(Beginning of DATA SHOWN)

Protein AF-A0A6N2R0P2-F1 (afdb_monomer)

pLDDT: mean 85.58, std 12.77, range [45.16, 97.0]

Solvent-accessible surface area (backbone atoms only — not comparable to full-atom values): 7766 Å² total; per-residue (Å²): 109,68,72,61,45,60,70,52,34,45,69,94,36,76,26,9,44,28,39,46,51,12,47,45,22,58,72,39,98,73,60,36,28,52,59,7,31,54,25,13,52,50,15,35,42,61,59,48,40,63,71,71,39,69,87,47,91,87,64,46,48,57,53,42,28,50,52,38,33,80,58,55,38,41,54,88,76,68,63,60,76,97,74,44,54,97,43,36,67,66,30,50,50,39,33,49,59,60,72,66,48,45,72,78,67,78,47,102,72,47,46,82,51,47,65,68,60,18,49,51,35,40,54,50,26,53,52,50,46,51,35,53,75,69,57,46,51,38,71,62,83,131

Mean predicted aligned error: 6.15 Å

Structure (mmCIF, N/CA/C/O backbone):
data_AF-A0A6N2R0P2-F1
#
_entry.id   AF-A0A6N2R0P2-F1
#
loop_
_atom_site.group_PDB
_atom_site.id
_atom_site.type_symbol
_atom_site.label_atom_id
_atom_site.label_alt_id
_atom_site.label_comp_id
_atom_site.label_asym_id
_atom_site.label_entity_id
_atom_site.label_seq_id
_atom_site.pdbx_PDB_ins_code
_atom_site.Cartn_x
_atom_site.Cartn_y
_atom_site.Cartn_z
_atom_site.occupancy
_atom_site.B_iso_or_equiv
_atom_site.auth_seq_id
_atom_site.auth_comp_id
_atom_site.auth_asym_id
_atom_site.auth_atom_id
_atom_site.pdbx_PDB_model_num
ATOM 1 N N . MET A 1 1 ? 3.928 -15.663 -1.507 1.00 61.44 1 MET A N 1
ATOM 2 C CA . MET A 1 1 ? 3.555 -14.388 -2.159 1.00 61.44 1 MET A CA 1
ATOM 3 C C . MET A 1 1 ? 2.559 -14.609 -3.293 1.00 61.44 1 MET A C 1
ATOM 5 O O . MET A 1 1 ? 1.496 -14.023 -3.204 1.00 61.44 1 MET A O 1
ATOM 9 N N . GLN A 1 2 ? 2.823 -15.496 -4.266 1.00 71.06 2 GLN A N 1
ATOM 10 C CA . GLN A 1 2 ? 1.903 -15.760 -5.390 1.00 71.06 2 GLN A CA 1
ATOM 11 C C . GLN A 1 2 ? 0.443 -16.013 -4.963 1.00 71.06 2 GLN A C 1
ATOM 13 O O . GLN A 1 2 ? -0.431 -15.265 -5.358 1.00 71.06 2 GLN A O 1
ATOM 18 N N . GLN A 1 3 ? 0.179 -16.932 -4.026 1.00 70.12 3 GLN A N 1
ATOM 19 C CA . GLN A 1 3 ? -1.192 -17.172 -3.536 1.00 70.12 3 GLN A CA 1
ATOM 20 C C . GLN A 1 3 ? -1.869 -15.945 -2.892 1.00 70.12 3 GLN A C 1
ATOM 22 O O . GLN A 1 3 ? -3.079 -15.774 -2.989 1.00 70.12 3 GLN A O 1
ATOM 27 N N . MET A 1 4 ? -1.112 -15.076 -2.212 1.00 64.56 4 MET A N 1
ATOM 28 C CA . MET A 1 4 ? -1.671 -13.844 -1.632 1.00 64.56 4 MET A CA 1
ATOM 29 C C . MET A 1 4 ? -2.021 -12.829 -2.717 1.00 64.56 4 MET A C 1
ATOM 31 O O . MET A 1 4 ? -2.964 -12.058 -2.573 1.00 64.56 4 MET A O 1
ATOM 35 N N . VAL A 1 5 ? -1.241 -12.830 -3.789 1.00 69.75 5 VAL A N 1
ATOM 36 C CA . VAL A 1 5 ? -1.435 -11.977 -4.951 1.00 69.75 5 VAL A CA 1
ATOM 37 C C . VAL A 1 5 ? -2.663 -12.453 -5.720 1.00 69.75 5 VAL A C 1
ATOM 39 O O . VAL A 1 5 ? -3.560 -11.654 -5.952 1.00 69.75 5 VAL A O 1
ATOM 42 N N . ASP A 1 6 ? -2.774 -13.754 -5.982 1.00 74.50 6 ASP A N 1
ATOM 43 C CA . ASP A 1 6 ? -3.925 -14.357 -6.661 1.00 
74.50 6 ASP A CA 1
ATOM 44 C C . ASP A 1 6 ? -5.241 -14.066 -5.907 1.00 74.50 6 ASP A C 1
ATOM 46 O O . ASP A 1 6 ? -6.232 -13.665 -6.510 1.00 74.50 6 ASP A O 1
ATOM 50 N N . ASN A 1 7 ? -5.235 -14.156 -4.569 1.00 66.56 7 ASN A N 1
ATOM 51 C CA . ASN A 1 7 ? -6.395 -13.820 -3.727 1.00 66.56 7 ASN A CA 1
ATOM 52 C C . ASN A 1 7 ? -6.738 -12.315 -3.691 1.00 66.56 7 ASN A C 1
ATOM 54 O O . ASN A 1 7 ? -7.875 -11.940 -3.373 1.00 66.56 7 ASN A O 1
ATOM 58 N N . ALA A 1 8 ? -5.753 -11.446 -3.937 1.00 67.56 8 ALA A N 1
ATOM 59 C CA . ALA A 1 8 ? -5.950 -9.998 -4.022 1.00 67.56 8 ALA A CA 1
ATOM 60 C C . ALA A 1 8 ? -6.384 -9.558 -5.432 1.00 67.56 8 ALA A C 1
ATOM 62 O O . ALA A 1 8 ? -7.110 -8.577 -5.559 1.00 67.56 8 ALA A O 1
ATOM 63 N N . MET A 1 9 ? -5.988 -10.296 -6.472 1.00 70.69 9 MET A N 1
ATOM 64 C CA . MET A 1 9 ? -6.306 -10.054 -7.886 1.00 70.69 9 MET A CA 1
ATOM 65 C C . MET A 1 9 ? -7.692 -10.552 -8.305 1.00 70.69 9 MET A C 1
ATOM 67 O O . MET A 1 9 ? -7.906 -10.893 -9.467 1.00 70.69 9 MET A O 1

(End of DATA SHOWN)
(Beginning of DATA SHOWN)

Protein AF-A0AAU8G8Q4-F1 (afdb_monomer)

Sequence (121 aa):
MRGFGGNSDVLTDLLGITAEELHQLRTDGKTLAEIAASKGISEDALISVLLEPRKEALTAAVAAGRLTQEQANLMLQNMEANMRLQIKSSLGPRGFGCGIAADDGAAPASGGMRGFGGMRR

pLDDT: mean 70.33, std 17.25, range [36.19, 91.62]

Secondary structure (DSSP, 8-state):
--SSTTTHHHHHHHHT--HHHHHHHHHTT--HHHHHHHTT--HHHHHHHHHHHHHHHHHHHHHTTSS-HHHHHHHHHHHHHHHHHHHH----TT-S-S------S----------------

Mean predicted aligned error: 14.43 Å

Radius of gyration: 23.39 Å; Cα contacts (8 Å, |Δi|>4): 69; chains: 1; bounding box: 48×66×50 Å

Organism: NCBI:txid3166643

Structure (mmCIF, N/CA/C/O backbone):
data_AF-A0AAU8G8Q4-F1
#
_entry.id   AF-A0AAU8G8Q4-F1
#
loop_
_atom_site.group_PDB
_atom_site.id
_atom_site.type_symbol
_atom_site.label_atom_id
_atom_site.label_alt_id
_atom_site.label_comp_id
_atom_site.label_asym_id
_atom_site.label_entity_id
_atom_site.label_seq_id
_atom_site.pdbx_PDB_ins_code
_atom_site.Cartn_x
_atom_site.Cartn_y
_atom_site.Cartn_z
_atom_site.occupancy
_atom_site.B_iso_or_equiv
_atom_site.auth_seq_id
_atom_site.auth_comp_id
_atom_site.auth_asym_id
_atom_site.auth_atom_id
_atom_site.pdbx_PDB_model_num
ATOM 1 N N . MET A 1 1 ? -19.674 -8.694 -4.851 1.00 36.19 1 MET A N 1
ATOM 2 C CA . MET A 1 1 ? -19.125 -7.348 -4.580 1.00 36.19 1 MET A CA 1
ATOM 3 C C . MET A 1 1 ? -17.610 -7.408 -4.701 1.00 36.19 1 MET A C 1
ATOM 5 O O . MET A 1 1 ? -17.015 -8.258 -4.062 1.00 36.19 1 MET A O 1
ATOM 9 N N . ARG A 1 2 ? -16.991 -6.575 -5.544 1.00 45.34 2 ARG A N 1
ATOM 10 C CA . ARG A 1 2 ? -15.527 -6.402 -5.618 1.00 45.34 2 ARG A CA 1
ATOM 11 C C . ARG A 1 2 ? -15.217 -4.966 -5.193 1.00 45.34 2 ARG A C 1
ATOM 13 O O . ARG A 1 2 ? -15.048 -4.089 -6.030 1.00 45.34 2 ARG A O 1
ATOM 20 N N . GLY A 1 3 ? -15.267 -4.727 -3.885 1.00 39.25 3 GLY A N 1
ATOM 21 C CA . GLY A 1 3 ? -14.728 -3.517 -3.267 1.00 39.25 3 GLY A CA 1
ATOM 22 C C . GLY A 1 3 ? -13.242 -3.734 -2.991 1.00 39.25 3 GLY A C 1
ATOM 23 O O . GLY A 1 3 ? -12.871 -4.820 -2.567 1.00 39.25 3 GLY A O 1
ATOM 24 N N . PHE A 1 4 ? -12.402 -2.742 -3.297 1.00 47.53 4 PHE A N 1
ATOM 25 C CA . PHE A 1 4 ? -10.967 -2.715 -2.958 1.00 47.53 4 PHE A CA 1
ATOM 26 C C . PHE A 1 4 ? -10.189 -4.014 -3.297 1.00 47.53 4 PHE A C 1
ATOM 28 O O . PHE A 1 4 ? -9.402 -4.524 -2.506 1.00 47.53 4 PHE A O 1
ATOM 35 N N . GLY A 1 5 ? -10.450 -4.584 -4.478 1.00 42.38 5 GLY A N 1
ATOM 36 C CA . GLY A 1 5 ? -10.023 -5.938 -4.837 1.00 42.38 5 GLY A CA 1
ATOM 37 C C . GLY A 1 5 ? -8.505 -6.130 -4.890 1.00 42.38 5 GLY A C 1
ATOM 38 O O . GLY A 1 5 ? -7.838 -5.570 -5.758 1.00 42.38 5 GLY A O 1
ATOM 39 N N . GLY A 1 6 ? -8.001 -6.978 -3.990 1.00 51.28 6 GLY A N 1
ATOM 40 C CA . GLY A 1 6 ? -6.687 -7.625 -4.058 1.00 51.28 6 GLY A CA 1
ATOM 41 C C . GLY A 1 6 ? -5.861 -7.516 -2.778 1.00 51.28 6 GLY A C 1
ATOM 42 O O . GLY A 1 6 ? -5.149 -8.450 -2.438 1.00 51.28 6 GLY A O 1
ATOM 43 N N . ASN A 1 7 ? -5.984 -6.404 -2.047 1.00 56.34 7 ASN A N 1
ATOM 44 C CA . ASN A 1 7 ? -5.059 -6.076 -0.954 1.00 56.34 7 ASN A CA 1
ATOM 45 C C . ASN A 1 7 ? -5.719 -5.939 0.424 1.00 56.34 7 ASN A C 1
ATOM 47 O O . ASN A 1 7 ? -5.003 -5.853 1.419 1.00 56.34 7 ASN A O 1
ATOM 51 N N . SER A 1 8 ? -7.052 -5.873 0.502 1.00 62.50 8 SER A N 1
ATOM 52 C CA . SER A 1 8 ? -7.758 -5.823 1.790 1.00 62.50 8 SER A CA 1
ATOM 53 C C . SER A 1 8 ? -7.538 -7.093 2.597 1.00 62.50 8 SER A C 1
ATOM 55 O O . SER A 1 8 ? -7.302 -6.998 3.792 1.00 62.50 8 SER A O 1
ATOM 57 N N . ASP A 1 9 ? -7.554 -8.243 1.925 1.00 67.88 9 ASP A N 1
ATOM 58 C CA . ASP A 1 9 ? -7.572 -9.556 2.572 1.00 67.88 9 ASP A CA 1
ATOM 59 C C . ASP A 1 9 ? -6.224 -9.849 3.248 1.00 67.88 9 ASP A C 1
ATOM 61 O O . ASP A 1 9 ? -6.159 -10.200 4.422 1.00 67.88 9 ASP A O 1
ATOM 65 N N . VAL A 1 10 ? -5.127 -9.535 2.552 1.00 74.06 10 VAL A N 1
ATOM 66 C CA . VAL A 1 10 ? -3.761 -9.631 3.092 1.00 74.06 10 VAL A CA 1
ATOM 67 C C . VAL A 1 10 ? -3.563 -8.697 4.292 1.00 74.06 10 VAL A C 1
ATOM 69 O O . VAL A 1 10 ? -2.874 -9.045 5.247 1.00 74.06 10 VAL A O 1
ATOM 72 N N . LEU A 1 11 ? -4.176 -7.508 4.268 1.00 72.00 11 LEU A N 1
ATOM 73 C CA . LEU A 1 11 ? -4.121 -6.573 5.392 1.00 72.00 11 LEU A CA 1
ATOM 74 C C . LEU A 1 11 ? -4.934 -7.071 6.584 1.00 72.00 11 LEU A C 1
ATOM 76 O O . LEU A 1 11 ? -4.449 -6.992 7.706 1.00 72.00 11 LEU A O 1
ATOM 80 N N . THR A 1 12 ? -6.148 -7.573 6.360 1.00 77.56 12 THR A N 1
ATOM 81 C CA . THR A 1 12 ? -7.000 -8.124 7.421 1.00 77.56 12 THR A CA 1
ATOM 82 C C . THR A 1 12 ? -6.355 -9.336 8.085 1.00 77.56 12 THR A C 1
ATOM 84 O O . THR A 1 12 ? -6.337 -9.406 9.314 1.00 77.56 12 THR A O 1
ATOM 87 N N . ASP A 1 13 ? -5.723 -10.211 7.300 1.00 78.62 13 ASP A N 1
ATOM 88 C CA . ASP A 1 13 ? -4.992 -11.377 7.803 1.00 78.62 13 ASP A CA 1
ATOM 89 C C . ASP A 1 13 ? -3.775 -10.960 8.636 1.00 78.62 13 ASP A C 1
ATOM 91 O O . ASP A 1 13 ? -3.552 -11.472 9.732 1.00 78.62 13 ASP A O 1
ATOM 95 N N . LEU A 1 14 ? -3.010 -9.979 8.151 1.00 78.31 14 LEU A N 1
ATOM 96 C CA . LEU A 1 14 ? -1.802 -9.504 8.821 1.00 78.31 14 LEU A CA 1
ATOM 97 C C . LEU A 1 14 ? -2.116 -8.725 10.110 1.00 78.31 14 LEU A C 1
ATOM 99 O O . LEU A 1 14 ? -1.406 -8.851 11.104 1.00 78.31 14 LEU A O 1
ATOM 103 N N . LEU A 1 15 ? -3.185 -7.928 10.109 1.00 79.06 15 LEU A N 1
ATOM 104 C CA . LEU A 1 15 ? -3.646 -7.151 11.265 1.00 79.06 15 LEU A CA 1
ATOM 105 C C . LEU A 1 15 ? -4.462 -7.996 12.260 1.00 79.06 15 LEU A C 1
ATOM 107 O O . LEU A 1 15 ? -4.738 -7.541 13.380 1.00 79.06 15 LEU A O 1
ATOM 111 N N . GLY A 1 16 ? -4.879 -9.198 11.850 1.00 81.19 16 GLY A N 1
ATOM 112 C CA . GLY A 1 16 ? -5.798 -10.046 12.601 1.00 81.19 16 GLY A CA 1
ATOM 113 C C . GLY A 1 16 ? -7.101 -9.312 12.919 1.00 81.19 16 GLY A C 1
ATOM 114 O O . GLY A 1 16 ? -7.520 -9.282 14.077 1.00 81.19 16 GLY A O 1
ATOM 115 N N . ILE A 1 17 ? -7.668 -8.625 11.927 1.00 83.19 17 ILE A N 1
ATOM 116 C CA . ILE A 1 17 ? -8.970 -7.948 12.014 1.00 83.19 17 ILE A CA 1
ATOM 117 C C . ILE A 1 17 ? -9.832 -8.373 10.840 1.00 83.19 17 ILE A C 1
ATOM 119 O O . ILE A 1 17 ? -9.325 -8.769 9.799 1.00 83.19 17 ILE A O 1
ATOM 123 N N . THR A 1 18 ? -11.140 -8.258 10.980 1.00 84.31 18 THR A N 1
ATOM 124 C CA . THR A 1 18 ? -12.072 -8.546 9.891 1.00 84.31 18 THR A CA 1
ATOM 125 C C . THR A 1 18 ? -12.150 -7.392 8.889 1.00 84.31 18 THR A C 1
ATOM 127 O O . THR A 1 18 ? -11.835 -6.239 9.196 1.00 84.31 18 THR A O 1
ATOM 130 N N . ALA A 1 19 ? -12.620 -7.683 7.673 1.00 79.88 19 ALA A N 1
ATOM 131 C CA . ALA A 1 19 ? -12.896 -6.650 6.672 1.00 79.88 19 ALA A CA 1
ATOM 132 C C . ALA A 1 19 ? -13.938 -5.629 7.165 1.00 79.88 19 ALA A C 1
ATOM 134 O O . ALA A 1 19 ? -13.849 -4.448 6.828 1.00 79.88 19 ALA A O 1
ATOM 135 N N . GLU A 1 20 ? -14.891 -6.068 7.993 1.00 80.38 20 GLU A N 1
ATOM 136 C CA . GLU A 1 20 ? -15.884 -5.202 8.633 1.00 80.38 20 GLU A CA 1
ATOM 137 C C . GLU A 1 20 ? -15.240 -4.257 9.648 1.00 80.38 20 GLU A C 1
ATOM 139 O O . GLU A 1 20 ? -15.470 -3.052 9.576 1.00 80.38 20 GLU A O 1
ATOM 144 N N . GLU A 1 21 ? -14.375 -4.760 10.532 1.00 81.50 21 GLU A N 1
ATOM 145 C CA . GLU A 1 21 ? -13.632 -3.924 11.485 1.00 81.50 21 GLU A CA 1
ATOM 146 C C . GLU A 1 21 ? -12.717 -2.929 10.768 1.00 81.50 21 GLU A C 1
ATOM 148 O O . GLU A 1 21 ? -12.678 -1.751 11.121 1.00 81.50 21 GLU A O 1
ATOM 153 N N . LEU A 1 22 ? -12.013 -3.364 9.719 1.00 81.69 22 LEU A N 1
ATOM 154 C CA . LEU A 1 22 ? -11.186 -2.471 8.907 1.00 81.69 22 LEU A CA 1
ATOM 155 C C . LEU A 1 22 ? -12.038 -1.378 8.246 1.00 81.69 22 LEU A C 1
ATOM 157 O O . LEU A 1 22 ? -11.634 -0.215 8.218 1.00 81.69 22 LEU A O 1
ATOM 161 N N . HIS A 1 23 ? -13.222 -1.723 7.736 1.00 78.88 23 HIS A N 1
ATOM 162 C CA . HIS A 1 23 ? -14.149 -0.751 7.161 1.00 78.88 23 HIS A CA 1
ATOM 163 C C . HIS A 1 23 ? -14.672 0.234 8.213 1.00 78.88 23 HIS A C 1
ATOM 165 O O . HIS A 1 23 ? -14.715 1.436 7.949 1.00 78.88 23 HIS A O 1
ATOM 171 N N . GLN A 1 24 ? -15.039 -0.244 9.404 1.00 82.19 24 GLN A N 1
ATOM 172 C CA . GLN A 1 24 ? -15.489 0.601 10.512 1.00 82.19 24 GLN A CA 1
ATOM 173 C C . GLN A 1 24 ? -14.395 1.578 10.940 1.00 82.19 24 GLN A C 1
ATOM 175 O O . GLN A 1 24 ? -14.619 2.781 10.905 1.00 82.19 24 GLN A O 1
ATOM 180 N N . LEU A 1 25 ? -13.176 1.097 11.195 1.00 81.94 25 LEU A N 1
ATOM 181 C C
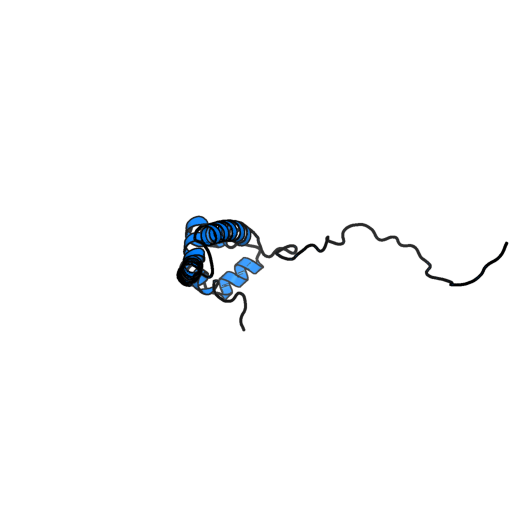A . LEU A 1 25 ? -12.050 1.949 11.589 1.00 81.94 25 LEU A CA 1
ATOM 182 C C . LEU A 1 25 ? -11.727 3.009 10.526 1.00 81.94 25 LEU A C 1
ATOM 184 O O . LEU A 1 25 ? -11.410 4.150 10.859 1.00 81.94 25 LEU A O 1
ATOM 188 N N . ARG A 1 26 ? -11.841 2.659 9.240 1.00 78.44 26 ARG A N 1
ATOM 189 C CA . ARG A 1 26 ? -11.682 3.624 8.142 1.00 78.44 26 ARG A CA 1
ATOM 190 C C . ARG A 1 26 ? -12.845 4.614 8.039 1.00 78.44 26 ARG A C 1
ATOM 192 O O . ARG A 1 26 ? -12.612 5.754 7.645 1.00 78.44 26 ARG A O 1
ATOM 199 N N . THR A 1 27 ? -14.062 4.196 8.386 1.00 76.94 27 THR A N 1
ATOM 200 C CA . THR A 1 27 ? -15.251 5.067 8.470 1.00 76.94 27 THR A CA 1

(End of DATA SHOWN)

→ **PROBLEM TO WORK ON**: Find "ATOM 64 C CA" in the entries above and copy that whole line exactly, then each line after it through the line that contains "ATOM 67 O O".

→ **REPLY TO THE TASK**:
ATOM 64 C CA . MET A 1 9 ? -6.306 -10.054 -7.886 1.00 70.69 9 MET A CA 1
ATOM 65 C C . MET A 1 9 ? -7.692 -10.552 -8.305 1.00 70.69 9 MET A C 1
ATOM 67 O O . MET A 1 9 ? -7.906 -10.893 -9.467 1.00 70.69 9 MET A O 1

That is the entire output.